[Collection entries]
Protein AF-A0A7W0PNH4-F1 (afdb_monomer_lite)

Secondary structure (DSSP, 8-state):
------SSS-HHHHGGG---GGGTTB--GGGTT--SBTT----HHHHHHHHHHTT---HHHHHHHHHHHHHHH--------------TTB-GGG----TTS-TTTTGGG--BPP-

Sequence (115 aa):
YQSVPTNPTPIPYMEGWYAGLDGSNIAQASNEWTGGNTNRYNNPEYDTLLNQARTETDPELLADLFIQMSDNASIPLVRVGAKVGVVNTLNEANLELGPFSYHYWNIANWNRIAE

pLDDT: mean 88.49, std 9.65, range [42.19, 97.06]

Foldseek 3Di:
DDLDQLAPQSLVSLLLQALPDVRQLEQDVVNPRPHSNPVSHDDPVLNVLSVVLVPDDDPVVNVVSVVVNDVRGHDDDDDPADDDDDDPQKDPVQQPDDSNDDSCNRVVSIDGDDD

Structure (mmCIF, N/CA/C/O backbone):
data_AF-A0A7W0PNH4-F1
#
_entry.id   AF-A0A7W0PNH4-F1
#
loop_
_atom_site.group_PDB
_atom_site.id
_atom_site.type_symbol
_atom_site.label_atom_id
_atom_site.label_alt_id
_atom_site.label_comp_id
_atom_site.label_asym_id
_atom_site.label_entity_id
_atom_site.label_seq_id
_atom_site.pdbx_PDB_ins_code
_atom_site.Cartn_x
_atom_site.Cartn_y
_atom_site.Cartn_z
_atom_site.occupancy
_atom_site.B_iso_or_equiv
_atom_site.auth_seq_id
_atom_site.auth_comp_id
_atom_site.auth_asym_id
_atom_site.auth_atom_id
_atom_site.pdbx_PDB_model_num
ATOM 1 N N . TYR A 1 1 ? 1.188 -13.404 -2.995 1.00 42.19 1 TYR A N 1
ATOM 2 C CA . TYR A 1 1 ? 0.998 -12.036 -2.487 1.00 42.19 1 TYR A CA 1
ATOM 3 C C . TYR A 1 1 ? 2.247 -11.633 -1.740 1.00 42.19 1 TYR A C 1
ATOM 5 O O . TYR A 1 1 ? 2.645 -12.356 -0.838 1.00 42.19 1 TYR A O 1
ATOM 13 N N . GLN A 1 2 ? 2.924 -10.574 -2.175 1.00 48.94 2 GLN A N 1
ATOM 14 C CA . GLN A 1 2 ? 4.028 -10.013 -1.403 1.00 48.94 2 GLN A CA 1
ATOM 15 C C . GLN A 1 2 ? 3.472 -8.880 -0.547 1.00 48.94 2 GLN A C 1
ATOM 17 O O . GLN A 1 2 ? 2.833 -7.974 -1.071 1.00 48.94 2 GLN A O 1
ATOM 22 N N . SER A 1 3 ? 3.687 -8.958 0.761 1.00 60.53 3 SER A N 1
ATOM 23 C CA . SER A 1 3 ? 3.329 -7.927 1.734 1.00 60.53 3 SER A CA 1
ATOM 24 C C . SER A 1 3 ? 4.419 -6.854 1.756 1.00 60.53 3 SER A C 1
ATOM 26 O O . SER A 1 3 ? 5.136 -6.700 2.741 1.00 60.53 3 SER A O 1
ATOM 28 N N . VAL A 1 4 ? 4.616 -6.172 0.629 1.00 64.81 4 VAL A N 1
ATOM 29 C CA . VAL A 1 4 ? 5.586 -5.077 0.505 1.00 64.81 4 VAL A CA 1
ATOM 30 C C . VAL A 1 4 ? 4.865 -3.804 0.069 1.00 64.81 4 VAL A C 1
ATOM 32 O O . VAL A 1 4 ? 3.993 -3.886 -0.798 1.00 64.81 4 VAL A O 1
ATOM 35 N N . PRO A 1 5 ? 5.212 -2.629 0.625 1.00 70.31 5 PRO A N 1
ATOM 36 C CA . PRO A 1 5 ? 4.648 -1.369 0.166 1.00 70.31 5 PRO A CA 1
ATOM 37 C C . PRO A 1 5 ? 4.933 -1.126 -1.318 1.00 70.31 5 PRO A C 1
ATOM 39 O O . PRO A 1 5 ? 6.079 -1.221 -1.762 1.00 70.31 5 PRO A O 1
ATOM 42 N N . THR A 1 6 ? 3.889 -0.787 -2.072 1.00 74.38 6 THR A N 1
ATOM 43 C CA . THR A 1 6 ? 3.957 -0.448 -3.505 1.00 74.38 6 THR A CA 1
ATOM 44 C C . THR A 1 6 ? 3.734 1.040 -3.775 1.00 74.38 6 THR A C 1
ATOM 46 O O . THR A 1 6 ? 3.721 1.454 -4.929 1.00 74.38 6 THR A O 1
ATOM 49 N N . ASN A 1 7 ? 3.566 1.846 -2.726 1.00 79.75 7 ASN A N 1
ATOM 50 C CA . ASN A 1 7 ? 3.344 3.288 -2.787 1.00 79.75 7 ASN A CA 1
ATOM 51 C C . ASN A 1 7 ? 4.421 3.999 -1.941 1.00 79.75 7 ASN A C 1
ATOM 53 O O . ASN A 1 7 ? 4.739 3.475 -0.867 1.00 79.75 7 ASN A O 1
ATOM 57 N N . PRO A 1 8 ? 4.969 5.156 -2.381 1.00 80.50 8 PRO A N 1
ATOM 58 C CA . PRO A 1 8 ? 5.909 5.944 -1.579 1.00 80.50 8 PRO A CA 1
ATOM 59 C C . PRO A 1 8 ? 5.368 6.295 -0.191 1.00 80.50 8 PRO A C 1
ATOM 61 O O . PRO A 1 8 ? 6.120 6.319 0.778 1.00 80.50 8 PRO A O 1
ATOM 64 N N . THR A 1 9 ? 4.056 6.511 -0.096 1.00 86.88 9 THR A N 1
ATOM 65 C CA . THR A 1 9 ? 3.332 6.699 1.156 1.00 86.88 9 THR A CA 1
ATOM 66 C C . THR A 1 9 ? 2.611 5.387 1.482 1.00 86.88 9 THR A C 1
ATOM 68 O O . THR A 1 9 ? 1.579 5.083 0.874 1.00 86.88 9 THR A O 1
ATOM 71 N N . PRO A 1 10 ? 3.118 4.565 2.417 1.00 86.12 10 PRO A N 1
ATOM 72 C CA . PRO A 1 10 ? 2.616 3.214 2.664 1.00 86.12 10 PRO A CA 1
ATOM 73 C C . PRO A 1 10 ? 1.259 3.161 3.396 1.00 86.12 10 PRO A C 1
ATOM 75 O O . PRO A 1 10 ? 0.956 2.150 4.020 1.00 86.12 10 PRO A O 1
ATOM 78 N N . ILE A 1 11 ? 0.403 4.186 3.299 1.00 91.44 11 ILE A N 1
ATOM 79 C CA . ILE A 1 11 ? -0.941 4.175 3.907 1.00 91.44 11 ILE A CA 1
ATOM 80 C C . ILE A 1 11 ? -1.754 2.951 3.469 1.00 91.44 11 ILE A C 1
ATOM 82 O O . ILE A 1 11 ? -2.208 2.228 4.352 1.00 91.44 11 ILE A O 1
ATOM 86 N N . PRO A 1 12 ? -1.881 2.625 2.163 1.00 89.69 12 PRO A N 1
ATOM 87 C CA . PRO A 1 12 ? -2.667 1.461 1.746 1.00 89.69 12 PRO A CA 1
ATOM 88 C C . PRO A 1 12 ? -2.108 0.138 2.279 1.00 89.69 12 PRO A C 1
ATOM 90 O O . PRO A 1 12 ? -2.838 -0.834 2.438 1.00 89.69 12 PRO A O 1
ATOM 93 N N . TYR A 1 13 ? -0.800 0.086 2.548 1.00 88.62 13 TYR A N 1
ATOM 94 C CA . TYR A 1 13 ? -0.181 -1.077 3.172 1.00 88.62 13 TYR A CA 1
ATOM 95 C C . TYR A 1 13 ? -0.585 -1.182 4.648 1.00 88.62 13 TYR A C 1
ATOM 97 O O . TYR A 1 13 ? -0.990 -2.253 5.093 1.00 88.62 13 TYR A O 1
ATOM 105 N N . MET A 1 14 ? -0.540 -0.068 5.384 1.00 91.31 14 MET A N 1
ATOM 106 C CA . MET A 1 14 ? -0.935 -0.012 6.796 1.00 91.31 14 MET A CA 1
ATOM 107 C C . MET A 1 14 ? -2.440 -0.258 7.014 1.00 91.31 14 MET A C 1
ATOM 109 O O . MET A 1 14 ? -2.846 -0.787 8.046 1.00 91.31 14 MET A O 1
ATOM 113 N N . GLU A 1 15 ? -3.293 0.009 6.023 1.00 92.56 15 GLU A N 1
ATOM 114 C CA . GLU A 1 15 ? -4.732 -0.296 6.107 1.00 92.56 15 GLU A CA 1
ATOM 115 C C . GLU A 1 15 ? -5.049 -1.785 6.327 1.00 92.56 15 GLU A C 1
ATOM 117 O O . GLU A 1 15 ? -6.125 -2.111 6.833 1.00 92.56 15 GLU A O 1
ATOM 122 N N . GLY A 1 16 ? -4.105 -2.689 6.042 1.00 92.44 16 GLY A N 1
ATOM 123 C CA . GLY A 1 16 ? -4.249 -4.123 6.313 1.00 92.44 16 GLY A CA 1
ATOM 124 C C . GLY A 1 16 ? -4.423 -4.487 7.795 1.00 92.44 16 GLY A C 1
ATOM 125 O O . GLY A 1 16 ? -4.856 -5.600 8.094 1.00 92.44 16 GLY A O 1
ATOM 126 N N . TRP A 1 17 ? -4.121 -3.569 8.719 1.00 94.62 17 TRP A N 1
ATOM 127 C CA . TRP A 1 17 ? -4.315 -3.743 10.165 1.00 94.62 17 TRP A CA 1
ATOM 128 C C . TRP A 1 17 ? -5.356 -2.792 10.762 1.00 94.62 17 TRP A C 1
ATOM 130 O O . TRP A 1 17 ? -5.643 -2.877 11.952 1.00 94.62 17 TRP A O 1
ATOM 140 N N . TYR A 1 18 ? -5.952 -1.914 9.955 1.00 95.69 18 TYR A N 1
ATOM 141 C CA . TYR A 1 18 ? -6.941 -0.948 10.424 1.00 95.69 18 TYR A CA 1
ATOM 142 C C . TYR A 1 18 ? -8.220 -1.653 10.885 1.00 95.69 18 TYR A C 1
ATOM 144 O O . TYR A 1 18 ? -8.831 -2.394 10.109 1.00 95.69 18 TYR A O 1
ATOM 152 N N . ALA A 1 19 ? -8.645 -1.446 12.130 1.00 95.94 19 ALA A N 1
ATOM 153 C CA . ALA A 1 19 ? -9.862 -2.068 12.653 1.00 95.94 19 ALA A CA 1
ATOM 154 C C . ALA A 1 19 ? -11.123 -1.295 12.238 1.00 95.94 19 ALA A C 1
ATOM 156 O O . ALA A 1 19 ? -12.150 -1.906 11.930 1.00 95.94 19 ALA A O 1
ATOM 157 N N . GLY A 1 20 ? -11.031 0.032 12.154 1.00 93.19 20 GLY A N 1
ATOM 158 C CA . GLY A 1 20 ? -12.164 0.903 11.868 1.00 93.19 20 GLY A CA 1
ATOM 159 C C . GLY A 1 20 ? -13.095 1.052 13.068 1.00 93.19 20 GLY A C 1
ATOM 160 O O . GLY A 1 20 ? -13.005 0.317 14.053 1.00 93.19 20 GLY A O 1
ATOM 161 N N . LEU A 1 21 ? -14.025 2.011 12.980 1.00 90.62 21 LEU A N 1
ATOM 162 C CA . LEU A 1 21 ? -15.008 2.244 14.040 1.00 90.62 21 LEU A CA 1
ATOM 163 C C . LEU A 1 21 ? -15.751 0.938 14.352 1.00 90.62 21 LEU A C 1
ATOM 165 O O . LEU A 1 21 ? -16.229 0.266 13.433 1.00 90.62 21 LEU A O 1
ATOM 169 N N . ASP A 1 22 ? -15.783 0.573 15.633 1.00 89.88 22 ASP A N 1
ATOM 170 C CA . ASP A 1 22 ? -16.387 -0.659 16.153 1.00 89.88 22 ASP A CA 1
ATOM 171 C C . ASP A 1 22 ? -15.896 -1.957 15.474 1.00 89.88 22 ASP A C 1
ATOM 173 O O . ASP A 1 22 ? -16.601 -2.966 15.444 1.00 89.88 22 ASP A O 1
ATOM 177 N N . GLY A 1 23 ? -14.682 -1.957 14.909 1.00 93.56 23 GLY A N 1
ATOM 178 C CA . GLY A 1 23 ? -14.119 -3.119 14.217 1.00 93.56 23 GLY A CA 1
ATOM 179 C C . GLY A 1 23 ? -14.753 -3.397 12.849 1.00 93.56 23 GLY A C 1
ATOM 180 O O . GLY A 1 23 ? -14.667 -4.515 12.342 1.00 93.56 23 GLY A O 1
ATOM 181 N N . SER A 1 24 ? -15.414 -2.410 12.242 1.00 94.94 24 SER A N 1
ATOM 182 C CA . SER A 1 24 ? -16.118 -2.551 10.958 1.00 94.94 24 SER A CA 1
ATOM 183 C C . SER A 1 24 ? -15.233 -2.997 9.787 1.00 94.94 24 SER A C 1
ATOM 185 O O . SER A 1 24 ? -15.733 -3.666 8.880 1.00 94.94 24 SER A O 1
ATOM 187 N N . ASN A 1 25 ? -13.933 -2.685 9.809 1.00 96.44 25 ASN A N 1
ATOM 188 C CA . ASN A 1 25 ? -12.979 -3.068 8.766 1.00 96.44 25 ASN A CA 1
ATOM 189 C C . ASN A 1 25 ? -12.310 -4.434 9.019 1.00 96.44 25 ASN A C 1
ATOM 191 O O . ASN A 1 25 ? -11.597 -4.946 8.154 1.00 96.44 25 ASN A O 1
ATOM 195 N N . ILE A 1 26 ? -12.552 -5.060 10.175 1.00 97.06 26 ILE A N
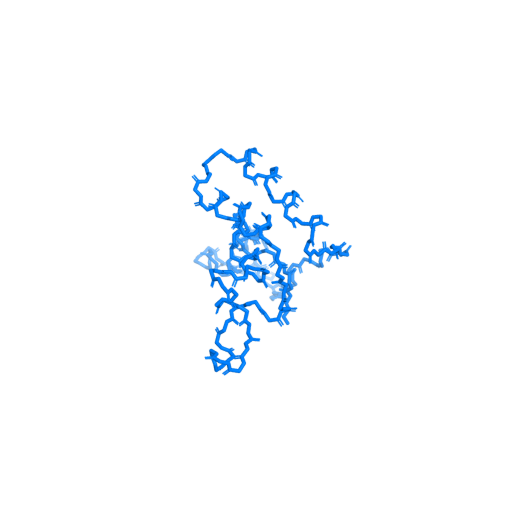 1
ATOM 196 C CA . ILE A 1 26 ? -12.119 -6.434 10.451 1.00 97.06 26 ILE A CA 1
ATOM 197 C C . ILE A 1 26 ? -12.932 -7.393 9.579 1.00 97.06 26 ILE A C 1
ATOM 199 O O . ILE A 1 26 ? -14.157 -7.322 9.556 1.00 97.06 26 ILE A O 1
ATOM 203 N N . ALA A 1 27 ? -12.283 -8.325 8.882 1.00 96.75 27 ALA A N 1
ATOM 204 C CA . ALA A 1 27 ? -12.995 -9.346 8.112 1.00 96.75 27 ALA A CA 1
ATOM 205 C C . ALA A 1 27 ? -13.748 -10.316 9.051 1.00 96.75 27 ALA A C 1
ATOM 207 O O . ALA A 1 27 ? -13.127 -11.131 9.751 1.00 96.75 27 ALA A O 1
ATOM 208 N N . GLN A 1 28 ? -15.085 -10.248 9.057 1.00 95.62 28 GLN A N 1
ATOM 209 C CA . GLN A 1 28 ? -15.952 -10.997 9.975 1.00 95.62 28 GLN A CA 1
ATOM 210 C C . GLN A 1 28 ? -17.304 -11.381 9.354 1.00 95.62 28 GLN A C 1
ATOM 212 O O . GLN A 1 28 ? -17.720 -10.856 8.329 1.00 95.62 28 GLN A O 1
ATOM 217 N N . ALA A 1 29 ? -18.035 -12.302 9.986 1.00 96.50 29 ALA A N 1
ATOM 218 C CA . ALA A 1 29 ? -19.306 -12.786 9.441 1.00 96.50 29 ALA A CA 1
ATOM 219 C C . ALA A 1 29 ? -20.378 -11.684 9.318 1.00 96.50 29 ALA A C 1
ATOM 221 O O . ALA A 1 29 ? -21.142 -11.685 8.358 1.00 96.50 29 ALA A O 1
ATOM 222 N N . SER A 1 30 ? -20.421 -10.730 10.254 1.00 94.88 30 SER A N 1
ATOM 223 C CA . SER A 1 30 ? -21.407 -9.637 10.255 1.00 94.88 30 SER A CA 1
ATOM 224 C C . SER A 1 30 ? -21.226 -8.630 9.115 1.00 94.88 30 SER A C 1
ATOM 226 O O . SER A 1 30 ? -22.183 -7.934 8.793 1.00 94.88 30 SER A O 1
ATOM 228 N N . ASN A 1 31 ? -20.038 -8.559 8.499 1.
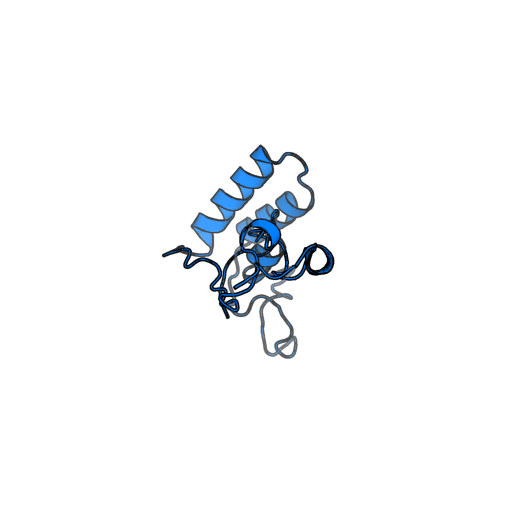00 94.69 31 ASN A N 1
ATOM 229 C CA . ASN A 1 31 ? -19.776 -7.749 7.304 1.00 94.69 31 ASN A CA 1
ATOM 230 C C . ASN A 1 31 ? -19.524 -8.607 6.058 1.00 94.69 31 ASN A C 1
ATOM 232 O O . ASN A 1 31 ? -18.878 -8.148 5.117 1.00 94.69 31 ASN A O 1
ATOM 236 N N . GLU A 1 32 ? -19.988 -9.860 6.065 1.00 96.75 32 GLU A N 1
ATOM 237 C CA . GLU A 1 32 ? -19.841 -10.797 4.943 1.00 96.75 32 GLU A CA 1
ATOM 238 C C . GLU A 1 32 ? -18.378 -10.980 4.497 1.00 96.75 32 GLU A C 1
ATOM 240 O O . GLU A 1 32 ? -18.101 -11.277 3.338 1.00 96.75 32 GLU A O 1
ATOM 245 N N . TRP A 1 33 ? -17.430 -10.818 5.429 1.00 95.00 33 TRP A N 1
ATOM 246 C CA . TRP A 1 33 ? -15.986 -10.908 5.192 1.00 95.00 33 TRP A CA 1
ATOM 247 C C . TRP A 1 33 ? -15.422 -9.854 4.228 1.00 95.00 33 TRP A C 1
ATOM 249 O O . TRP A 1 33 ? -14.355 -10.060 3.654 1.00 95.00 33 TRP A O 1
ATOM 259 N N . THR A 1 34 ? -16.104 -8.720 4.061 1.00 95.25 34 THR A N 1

Directions for this task =>
Retype the records above, but only those lines that fall between the line containing "ATOM 42 N N" and the line containing "ATOM 59 C C", with both of those lines included, exactly as written.

Output of the task =>
ATOM 42 N N . THR A 1 6 ? 3.889 -0.787 -2.072 1.00 74.38 6 THR A N 1
ATOM 43 C CA . THR A 1 6 ? 3.957 -0.448 -3.505 1.00 74.38 6 THR A CA 1
ATOM 44 C C . THR A 1 6 ? 3.734 1.040 -3.775 1.00 74.38 6 THR A C 1
ATOM 46 O O . THR A 1 6 ? 3.721 1.454 -4.929 1.00 74.38 6 THR A O 1
ATOM 49 N N . ASN A 1 7 ? 3.566 1.846 -2.726 1.00 79.75 7 ASN A N 1
ATOM 50 C CA . ASN A 1 7 ? 3.344 3.288 -2.787 1.00 79.75 7 ASN A CA 1
ATOM 51 C C . ASN A 1 7 ? 4.421 3.999 -1.941 1.00 79.75 7 ASN A C 1
ATOM 53 O O . ASN A 1 7 ? 4.739 3.475 -0.867 1.00 79.75 7 ASN A O 1
ATOM 57 N N . PRO A 1 8 ? 4.969 5.156 -2.381 1.00 80.50 8 PRO A N 1
ATOM 58 C CA . PRO A 1 8 ? 5.909 5.944 -1.579 1.00 80.50 8 PRO A CA 1
ATOM 59 C C . PRO A 1 8 ? 5.368 6.295 -0.191 1.00 80.50 8 PRO A C 1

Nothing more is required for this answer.